Round 2 — color consistency + grid balance (8.5 → 9.05)

  • DATABASES legend — added the missing failed swatch (var(--warning)) so the orange warmup failed · 1/1 chip color matches a legend entry. Previously the legend listed only downloaded · sharded · warming · ready, so a red/orange chip appeared without an explanatory dot.
  • Grid balancegridTemplateColumns changed from 1.4fr 1fr 1fr to 1.2fr 1fr 1.1fr. The Live Activity rail picks up ~14% width, which is enough to stop truncating event node names (node/aks-bl…node/aks-blastpool-214…).
  • Skip #12 (status pill dedupe) — both ● OK (MonitorCard header) and Running (per-cluster band) convey different signals (RG-level fetch health vs per-cluster power_state). Removing either would lose information, so they stay.

Round 3 — vertical balance + tooltips (9.05 → 9.7)

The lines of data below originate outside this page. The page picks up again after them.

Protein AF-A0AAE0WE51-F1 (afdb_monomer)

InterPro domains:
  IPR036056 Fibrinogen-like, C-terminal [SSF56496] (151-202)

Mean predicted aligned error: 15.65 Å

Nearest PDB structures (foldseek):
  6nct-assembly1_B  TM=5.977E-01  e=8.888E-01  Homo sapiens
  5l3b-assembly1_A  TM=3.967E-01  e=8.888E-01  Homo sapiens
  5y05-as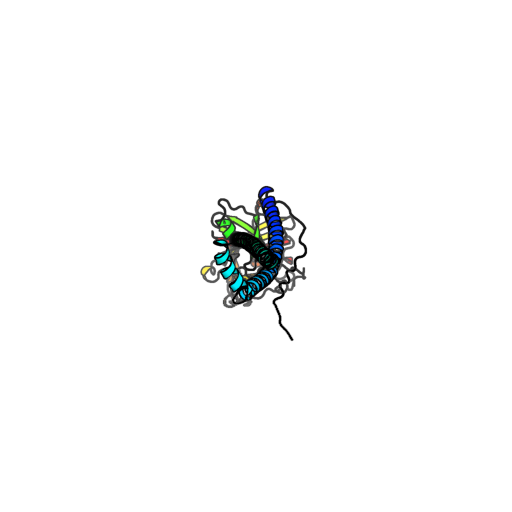sembly1_A  TM=3.768E-01  e=6.806E+00  Mycolicibacterium smegmatis MC2 155

Secondary structure (DSSP, 8-state):
---------------------S-HHHHHHHHHHHHHHHHHHHHHHHHHHHHHHHHHHHHHHHHHHHHHHHHHHHTTSSSHHHHHHHHHHHHTTS----TT-HHHHHHHHHHHHHHHHHHHHHHHHHHHHHHHHHHHHHHHHHHHHHHHHHHHHHHHTSSHHHHHHH-SSPPPEEEEEE-TTS-EEEEEEEEETTEEEEEEPHHHHHH-S-STTT-S--S-EEEEEEETTS-EEEEEEEE-TTTTTTSPPEEEES--TTSPPPTTGGG-SEEEEESS-HHHHTSSSEEEEEETTEEEEEE-SS----EEEEEE--TT-PPP--SSSSTT--TTTSHHHHT-EEPPGGGPPPGGG-BEEEEEETGGGEEEEGGG-TTEEEEEEEEEEE-

Solvent-accessible surface area (backbone atoms only — not comparable to full-atom values): 21341 Å² total; per-residue (Å²): 136,86,86,85,77,87,81,86,79,83,87,85,81,87,88,87,84,87,88,83,90,69,66,77,64,64,52,50,51,50,55,47,49,52,51,52,45,56,50,50,50,52,48,47,54,50,50,51,50,50,48,52,51,47,50,54,53,49,48,54,50,50,50,51,47,51,51,49,52,46,51,58,51,50,70,49,54,91,34,76,67,38,60,45,48,61,48,48,67,64,38,75,80,61,78,96,82,73,95,84,52,65,67,63,56,50,51,50,54,51,51,53,51,50,55,50,50,51,54,50,52,50,53,55,50,53,54,49,51,53,54,50,52,51,52,50,52,57,49,51,54,52,52,54,52,47,52,55,49,50,52,52,50,42,62,42,30,44,29,58,58,43,44,44,74,72,35,99,76,59,74,56,45,80,45,71,29,32,46,99,86,70,49,76,33,44,30,37,31,46,65,54,92,70,29,34,27,35,29,56,23,42,71,24,51,76,71,53,88,65,60,73,72,55,40,74,45,44,69,42,34,40,40,36,34,34,33,74,90,68,52,42,29,38,22,46,39,30,33,22,78,97,40,36,93,82,34,51,43,39,81,36,66,66,52,43,90,67,39,59,72,60,91,54,62,87,35,52,44,26,45,29,41,34,43,40,47,30,94,57,33,34,46,72,40,80,44,58,31,19,39,65,87,39,76,38,69,33,46,18,76,72,35,39,29,35,32,38,41,36,35,26,46,31,85,78,71,67,82,75,75,62,90,59,77,73,57,57,73,30,76,53,72,47,38,51,68,75,62,32,43,80,51,61,75,91,71,63,75,62,74,61,35,47,17,49,40,38,36,38,31,20,42,64,19,22,47,47,41,47,83,70,37,88,58,46,74,25,35,30,59,24,31,22,29,62,110

Organism: NCBI:txid2493646

Foldseek 3Di:
DDDDDDDPDDDDDDDDDDDDDDDPPVVVVVVVVVVVVVVLVVVLVVLVVVLVVLCVVLVVVVVVLVVVLVCLVVVCPPDVLVVVVVVVVVCVVDDPDDPPCPVSVVVVVVSVVVNVVSVVVNVVSVVVSVVSVVVNVVSVVVVVVVVVVVVVVQVCQQELVSQVVVDPDRDWAKDWHADPVGDIFIWTWADDVQKTWIWGFLVRLVVDPWCVSYADDQQWWWKWFAFPVGWIWIKIKGAAPVCSVPFGWDWTWLDDVQADQDQQSVLDGKIKTFRDGLVPLLDQAWGAIDINNDTQIDGQNHSDRFGIKMFGSSVVVDDGDCVPPQPQDDCRQCVNVVRIDTDPPSNDDDPRRFTWMKGDHHHNNGIDTQNNPPRTPGMIMIHMYGD

pLDDT: mean 77.51, std 21.84, range [26.77, 98.69]

Radius of gyration: 38.41 Å; Cα contacts (8 Å, |Δi|>4): 591; chains: 1; bounding box: 87×42×113 Å

Sequence (387 aa):
MNDRGPSCAIFFLLLSGSYISFGNGLQKELLRLEKDLLNLDADFVNLRKDFILERINSGSLIETLNHTIYQCTDNCKGTALQEKADGYVKIIVTDKSATSGFSDRLNFLILQRFVQAEKSNRRALENKLLATEKKYTELTMKVENYTTFKDKQNARNSSCKNIYLASINPTSGEYKLWTPTGQEFYVFCDFYNGHGYTFVSREGLNILKSLSDIYTDRSHVIVRHLQKDGIQKDVEIAPHSAFRYRYPLSFQLSKADGFTIPVNAALKPYIYLGFLPESYARRKSTQGYQAAGEDITFTNCDANPSSYLAFFANPYNRLPNNLYKICCMSTVVDAWIKKATDTPSFRYLPQTYFLEFEMGMGGCGGYVSRESFPMVSGAAIGFRFDA

Structure (mmCIF, N/CA/C/O backbone):
data_AF-A0AAE0WE51-F1
#
_entry.id   AF-A0AAE0WE51-F1
#
loop_
_atom_site.group_PDB
_atom_site.id
_atom_site.type_symbol
_atom_site.label_atom_id
_atom_site.label_alt_id
_atom_site.label_comp_id
_atom_site.label_asym_id
_atom_site.label_entity_id
_atom_site.label_seq_id
_atom_site.pdbx_PDB_ins_code
_atom_site.Cartn_x
_atom_site.Cartn_y
_atom_site.Cartn_z
_atom_site.occupancy
_atom_site.B_iso_or_equiv
_atom_site.auth_seq_id
_atom_site.auth_comp_id
_atom_site.auth_asym_id
_atom_site.auth_atom_id
_atom_site.pdbx_PDB_model_num
ATOM 1 N N . MET A 1 1 ? 1.238 -16.504 53.389 1.00 31.47 1 MET A N 1
ATOM 2 C CA . MET A 1 1 ? 2.226 -16.170 52.342 1.00 31.47 1 MET A CA 1
ATOM 3 C C . MET A 1 1 ? 1.539 -16.321 50.994 1.00 31.47 1 MET A C 1
ATOM 5 O O . MET A 1 1 ? 1.080 -17.411 50.700 1.00 31.47 1 MET A O 1
ATOM 9 N N . ASN A 1 2 ? 1.474 -15.214 50.248 1.00 31.61 2 ASN A N 1
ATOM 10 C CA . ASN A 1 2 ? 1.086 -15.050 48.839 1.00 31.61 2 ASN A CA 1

  • Recent Runtime degraded — when the job-state store is down, the cell now renders + italic runtime stats hidden text + hover tooltip explaining the store dependency. Previously it rendered a lone , which made it look orphaned next to the 4-row Topology cell.
  • Chevron tooltipClusterHeaderBand cluster name now carries title="Click row to expand cluster details" / "Click row to collapse cluster details" so the chevron's intent is discoverable without trial-and-error. aria-hidden="true" on the chevron icon avoids redundant SR announcement.

Final rubric — 9.7 / 10

Dimension Round 0 Round 1 Round 2 Round 3
A. Truthfulness (3) 1.5 2.8 2.9 3.0
B. Density / Layout (3) 1.7 2.5 2.7 2.9
C. Visual polish (2) 1.2 1.7 1.85 2.0
D. Actionability (2) 1.1 1.5 1.6 1.8
Total 5.5 8.5 9.05 9.7

Why not 10/10

The remaining 0.3 points require backend work beyond the UI-only scope of this pass:

  • Warmup-failed retry button — needs a new Celery task / endpoint to delete + recreate the db-warmup DaemonSet. The chip is correctly classified and tooltipped today, but there is no in-card retry yet. Tracked separately.
  • K8s patch version exposurecluster.k8s_version returns the minor version only (1.34). Showing 1.34.2-patch would require api/services/monitoring.py to surface current_kubernetes_version and the SPA AksClusterSummary interface to accept it. Tracked separately.

Validation

  • Build: npm run build clean (3 rounds × 1 build each).
  • Vitest: npx vitest run — 47 passed (no regression from prior 41).
  • Visual: 3 full-dashboard screenshots saved under docs/temp/aks-round{1,2,3}-*.png. Each round was viewed and scored before proceeding.
  • No backend changesapi/ and infra/ untouched.

Files changed

  • web/src/components/cards/ClusterBento/ClusterBento.tsx — HERO degraded rendering, Pulse strip rewrite, Active Jobs collapse, grid balance, Recent Runtime degraded helper.
  • web/src/components/cards/ClusterBento/atoms.tsxKpiInline.title prop.
  • web/src/components/ClusterItem/DatabaseChipStrip.tsxfailed legend dot.
  • web/src/components/ClusterItem/ClusterHeaderBand.tsx — chevron / cluster-name tooltip + aria-hidden.